What to do: Only the first line of the listing and the lines after it, up to and including the one containing "Structure (mmCIF, N/CA/C/O", should be retyped exactly.

*** Block opens ***

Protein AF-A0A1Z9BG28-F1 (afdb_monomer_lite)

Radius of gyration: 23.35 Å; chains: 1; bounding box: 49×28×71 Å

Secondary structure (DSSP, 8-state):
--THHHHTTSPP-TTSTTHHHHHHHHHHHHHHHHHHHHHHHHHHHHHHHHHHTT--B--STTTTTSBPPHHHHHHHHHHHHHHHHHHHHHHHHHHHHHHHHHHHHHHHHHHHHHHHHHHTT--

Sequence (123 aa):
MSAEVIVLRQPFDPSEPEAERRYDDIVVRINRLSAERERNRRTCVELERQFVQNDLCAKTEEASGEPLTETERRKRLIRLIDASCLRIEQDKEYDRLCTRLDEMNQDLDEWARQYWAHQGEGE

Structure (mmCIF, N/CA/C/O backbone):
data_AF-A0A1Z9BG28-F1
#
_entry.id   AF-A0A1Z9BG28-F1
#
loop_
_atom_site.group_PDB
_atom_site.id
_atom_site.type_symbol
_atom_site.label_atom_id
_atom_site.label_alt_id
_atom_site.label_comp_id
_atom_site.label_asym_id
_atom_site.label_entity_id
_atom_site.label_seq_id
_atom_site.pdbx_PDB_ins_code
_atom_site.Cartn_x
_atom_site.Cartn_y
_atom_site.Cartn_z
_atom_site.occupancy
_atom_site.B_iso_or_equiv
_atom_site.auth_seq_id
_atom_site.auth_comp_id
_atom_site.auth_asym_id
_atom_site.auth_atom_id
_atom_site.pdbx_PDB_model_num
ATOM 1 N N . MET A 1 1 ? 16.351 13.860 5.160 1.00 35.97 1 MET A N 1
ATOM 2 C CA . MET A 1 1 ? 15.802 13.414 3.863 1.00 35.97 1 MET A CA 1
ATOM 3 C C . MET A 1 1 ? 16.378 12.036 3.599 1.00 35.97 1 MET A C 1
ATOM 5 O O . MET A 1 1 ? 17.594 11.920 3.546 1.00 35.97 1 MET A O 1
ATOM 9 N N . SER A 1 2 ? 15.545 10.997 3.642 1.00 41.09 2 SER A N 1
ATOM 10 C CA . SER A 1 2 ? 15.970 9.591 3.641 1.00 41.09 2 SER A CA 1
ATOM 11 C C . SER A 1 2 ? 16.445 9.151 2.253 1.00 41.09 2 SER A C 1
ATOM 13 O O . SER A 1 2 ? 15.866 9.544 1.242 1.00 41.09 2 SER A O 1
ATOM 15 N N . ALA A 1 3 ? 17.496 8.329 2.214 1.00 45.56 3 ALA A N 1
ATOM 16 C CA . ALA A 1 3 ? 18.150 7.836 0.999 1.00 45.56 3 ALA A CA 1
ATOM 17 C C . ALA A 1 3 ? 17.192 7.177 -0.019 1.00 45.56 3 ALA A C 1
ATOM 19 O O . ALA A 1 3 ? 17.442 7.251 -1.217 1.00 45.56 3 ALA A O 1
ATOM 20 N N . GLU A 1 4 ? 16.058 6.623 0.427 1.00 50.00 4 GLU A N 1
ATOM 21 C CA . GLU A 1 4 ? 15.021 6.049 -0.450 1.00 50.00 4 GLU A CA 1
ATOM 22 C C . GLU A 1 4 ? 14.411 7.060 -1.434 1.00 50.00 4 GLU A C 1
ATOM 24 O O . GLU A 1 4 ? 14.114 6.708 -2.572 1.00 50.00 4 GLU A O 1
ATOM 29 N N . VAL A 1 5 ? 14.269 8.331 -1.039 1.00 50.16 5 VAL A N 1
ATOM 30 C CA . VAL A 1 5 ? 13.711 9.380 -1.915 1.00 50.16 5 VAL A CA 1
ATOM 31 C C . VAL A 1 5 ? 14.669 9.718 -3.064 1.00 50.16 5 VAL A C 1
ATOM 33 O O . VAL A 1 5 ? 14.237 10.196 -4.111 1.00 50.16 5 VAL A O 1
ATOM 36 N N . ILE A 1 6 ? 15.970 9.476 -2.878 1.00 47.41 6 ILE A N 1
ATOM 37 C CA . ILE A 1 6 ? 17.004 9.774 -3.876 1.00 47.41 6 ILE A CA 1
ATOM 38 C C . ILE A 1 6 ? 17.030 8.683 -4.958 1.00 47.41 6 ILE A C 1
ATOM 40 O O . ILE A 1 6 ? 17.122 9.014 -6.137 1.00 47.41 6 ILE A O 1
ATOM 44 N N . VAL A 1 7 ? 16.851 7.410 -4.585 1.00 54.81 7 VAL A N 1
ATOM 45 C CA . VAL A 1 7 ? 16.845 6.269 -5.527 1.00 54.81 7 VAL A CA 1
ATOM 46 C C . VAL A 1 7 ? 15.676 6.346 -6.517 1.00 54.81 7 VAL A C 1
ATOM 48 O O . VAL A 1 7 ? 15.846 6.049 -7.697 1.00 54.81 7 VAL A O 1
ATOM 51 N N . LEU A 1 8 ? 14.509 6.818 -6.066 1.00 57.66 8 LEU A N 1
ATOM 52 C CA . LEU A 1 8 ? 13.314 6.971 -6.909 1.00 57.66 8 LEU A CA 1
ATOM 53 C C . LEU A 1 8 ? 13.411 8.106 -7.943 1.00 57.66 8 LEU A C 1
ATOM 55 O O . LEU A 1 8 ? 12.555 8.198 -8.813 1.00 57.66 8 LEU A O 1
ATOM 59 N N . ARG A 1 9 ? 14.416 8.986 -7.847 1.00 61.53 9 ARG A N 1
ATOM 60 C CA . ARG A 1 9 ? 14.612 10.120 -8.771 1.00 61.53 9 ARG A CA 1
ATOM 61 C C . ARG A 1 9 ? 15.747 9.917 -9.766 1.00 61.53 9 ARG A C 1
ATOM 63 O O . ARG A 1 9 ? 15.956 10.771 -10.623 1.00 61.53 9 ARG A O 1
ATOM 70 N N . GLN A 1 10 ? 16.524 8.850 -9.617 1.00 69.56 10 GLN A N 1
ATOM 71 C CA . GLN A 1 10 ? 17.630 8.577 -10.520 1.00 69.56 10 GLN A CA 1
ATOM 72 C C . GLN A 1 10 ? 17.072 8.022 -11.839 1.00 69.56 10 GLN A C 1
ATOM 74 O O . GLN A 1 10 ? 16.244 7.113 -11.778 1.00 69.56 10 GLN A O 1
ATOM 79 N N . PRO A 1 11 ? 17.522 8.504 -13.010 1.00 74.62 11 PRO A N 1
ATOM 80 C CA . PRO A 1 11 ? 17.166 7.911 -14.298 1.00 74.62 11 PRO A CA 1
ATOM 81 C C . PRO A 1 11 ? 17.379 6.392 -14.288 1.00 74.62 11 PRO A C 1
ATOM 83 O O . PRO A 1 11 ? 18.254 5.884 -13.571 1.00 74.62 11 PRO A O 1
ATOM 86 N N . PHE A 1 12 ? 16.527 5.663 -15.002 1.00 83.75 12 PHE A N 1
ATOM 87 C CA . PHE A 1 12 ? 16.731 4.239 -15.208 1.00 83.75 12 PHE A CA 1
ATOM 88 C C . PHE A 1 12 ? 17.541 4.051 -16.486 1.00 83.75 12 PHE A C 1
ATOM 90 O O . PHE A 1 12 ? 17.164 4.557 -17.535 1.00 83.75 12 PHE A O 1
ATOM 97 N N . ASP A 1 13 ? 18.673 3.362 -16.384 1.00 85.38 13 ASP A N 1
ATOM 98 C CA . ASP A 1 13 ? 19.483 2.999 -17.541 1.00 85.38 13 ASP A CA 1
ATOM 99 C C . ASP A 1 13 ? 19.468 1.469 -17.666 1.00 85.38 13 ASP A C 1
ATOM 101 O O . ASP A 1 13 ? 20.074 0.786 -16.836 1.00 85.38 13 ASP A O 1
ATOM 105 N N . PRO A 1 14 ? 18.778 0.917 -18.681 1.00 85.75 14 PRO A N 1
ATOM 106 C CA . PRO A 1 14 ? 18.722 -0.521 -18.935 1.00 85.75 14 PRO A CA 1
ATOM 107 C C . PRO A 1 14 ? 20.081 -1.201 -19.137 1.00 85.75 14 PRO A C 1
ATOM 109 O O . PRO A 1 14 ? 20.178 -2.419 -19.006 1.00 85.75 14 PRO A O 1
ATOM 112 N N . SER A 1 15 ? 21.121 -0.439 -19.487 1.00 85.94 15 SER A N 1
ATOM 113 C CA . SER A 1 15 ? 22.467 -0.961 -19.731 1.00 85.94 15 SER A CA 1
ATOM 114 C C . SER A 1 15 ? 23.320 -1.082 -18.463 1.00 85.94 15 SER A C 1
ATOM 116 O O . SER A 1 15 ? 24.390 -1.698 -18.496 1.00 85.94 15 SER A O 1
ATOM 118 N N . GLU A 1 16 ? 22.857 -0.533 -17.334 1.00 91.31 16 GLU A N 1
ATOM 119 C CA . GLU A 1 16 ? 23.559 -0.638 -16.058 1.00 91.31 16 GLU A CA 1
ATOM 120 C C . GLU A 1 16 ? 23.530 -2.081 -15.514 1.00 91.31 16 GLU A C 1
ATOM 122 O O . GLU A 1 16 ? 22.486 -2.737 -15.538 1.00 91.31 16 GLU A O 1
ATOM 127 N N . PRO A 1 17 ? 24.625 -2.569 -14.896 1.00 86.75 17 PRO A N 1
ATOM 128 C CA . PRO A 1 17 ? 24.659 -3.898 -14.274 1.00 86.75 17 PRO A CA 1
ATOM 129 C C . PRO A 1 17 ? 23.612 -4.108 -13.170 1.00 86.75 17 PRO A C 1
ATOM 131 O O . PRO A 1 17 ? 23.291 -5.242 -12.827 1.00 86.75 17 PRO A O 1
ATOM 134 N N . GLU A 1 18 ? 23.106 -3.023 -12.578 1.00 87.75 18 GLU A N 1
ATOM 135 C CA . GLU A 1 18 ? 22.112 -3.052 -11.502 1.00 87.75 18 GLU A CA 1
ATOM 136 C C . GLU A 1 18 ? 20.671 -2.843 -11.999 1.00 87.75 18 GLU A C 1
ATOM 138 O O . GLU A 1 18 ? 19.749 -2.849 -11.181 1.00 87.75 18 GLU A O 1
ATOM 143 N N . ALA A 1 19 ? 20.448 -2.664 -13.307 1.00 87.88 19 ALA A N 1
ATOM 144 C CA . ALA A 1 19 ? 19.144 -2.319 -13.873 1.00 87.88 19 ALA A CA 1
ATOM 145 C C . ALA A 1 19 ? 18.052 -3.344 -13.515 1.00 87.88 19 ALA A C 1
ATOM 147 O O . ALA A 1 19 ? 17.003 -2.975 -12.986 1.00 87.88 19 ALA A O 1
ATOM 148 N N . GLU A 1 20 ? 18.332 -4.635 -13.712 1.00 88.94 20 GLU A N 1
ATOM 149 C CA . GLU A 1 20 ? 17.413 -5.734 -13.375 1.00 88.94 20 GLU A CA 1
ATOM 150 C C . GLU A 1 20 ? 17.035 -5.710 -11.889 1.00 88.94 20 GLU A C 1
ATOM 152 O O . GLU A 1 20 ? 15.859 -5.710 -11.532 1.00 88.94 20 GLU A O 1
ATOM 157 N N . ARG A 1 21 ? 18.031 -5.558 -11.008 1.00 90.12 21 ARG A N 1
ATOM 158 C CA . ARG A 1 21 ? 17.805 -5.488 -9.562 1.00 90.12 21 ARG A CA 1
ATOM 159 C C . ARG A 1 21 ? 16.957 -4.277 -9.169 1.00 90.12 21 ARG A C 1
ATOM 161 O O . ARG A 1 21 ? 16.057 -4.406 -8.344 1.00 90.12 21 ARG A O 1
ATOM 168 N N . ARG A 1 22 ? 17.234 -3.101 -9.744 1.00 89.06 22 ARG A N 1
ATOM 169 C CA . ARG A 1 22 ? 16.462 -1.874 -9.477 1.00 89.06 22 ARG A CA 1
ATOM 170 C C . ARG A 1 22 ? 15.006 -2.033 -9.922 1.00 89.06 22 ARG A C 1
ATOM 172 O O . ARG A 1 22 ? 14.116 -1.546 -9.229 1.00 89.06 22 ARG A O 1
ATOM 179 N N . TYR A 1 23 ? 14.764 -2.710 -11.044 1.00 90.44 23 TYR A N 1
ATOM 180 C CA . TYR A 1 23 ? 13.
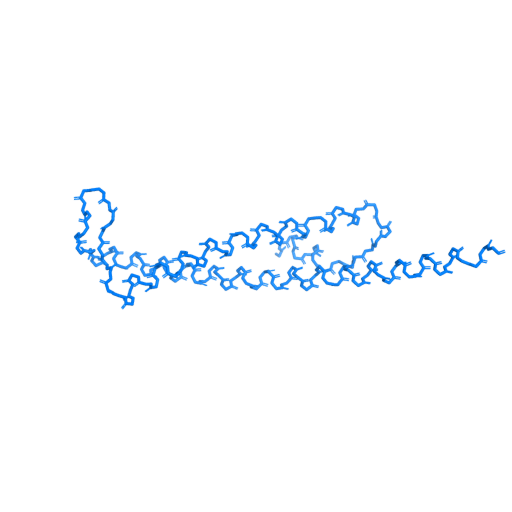423 -3.031 -11.536 1.00 90.44 23 TYR A CA 1
ATOM 181 C C . TYR A 1 23 ? 12.691 -3.996 -10.596 1.00 90.44 23 TYR A C 1
ATOM 183 O O . TYR A 1 23 ? 11.587 -3.694 -10.129 1.00 90.44 23 TYR A O 1
ATOM 191 N N . ASP A 1 24 ? 13.341 -5.098 -10.227 1.00 91.50 24 ASP A N 1
ATOM 192 C CA . ASP A 1 24 ? 12.790 -6.092 -9.306 1.00 91.50 24 ASP A CA 1
ATOM 193 C C . ASP A 1 24 ? 12.457 -5.499 -7.934 1.00 91.50 24 ASP A C 1
ATOM 195 O O . ASP A 1 24 ? 11.389 -5.778 -7.385 1.00 91.50 24 ASP A O 1
ATOM 199 N N . ASP A 1 25 ? 13.316 -4.634 -7.391 1.00 91.88 25 ASP A N 1
ATOM 200 C CA . ASP A 1 25 ? 13.085 -3.977 -6.103 1.00 91.88 25 ASP A CA 1
ATOM 201 C C . ASP A 1 25 ? 11.785 -3.147 -6.114 1.00 91.88 25 ASP A C 1
ATOM 203 O O . ASP A 1 25 ? 11.008 -3.187 -5.151 1.00 91.88 25 ASP A O 1
ATOM 207 N N . ILE A 1 26 ? 11.499 -2.434 -7.213 1.00 91.81 26 ILE A N 1
ATOM 208 C CA . ILE A 1 26 ? 10.249 -1.674 -7.381 1.00 91.81 26 ILE A CA 1
ATOM 209 C C . ILE A 1 26 ? 9.050 -2.620 -7.478 1.00 91.81 26 ILE A C 1
ATOM 211 O O . ILE A 1 26 ? 8.061 -2.424 -6.766 1.00 91.81 26 ILE A O 1
ATOM 215 N N . VAL A 1 27 ? 9.140 -3.678 -8.286 1.00 94.12 27 VAL A N 1
ATOM 216 C CA . VAL A 1 27 ? 8.060 -4.667 -8.447 1.00 94.12 27 VAL A CA 1
ATOM 217 C C . VAL A 1 27 ? 7.742 -5.370 -7.124 1.00 94.12 27 VAL A C 1
ATOM 219 O O . VAL A 1 27 ? 6.576 -5.474 -6.729 1.00 94.12 27 VAL A O 1
ATOM 222 N N . VAL A 1 28 ? 8.762 -5.814 -6.387 1.00 94.62 28 VAL A N 1
ATOM 223 C CA . VAL A 1 28 ? 8.607 -6.443 -5.068 1.00 94.62 28 VAL A CA 1
ATOM 224 C C . VAL A 1 28 ? 7.952 -5.476 -4.085 1.00 94.62 28 VAL A C 1
ATOM 226 O O . VAL A 1 28 ? 7.038 -5.869 -3.350 1.00 94.62 28 VAL A O 1
ATOM 229 N N . ARG A 1 29 ? 8.362 -4.202 -4.088 1.00 94.31 29 ARG A N 1
ATOM 230 C CA . ARG A 1 29 ? 7.778 -3.171 -3.222 1.00 94.31 29 ARG A CA 1
ATOM 231 C C . ARG A 1 29 ? 6.310 -2.908 -3.564 1.00 94.31 29 ARG A C 1
ATOM 233 O O . ARG A 1 29 ? 5.493 -2.871 -2.644 1.00 94.31 29 ARG A O 1
ATOM 240 N N . ILE A 1 30 ? 5.952 -2.815 -4.847 1.00 95.25 30 ILE A N 1
ATOM 241 C CA . ILE A 1 30 ? 4.558 -2.678 -5.310 1.00 95.25 30 ILE A CA 1
ATOM 242 C C . ILE A 1 30 ? 3.716 -3.868 -4.850 1.00 95.25 30 ILE A C 1
ATOM 244 O O . ILE A 1 30 ? 2.639 -3.679 -4.281 1.00 95.25 30 ILE A O 1
ATOM 248 N N . ASN A 1 31 ? 4.206 -5.093 -5.047 1.00 94.69 31 ASN A N 1
ATOM 249 C CA . ASN A 1 31 ? 3.485 -6.310 -4.673 1.00 94.69 31 ASN A CA 1
ATOM 250 C C . ASN A 1 31 ? 3.246 -6.391 -3.163 1.00 94.69 31 ASN A C 1
ATOM 252 O O . ASN A 1 31 ? 2.133 -6.678 -2.711 1.00 94.69 31 ASN A O 1
ATOM 256 N N . ARG A 1 32 ? 4.275 -6.079 -2.371 1.00 95.25 32 ARG A N 1
ATOM 257 C CA . ARG A 1 32 ? 4.162 -6.012 -0.914 1.00 95.25 32 ARG A CA 1
ATOM 258 C C . ARG A 1 32 ? 3.156 -4.947 -0.485 1.00 95.25 32 ARG A C 1
ATOM 260 O O . ARG A 1 32 ? 2.265 -5.240 0.312 1.00 95.25 32 ARG A O 1
ATOM 267 N N . LEU A 1 33 ? 3.266 -3.742 -1.038 1.00 95.56 33 LEU A N 1
ATOM 268 C CA . LEU A 1 33 ? 2.382 -2.632 -0.706 1.00 95.56 33 LEU A CA 1
ATOM 269 C C . LEU A 1 33 ? 0.930 -2.922 -1.105 1.00 95.56 33 LEU A C 1
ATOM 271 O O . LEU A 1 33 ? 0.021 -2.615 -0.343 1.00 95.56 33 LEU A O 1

*** Block closes ***

Reply:
Protein AF-A0A1Z9BG28-F1 (afdb_monomer_lite)

Radius of gyration: 23.35 Å; chains: 1; bounding box: 49×28×71 Å

Secondary structure (DSSP, 8-state):
--THHHHTTSPP-TTSTTHHHHHHHHHHHHHHHHHHHHHHHHHHHHHHHHHHTT--B--STTTTTSBPPHHHHHHHHHHHHHHHHHHHHHHHHHHHHHHHHHHHHHHHHHHHHHHHHHHTT--

Sequence (123 aa):
MSAEVIVLRQPFDPSEPEAERRYDDIVVRINRLSAERERNRRTCVELERQFVQNDLCAKTEEASGEPLTETERRKRLIRLIDASCLRIEQDKEYDRLCTRLDEMNQDLDEWARQYWAHQGEGE

Structure (mmCIF, N/CA/C/O backbone):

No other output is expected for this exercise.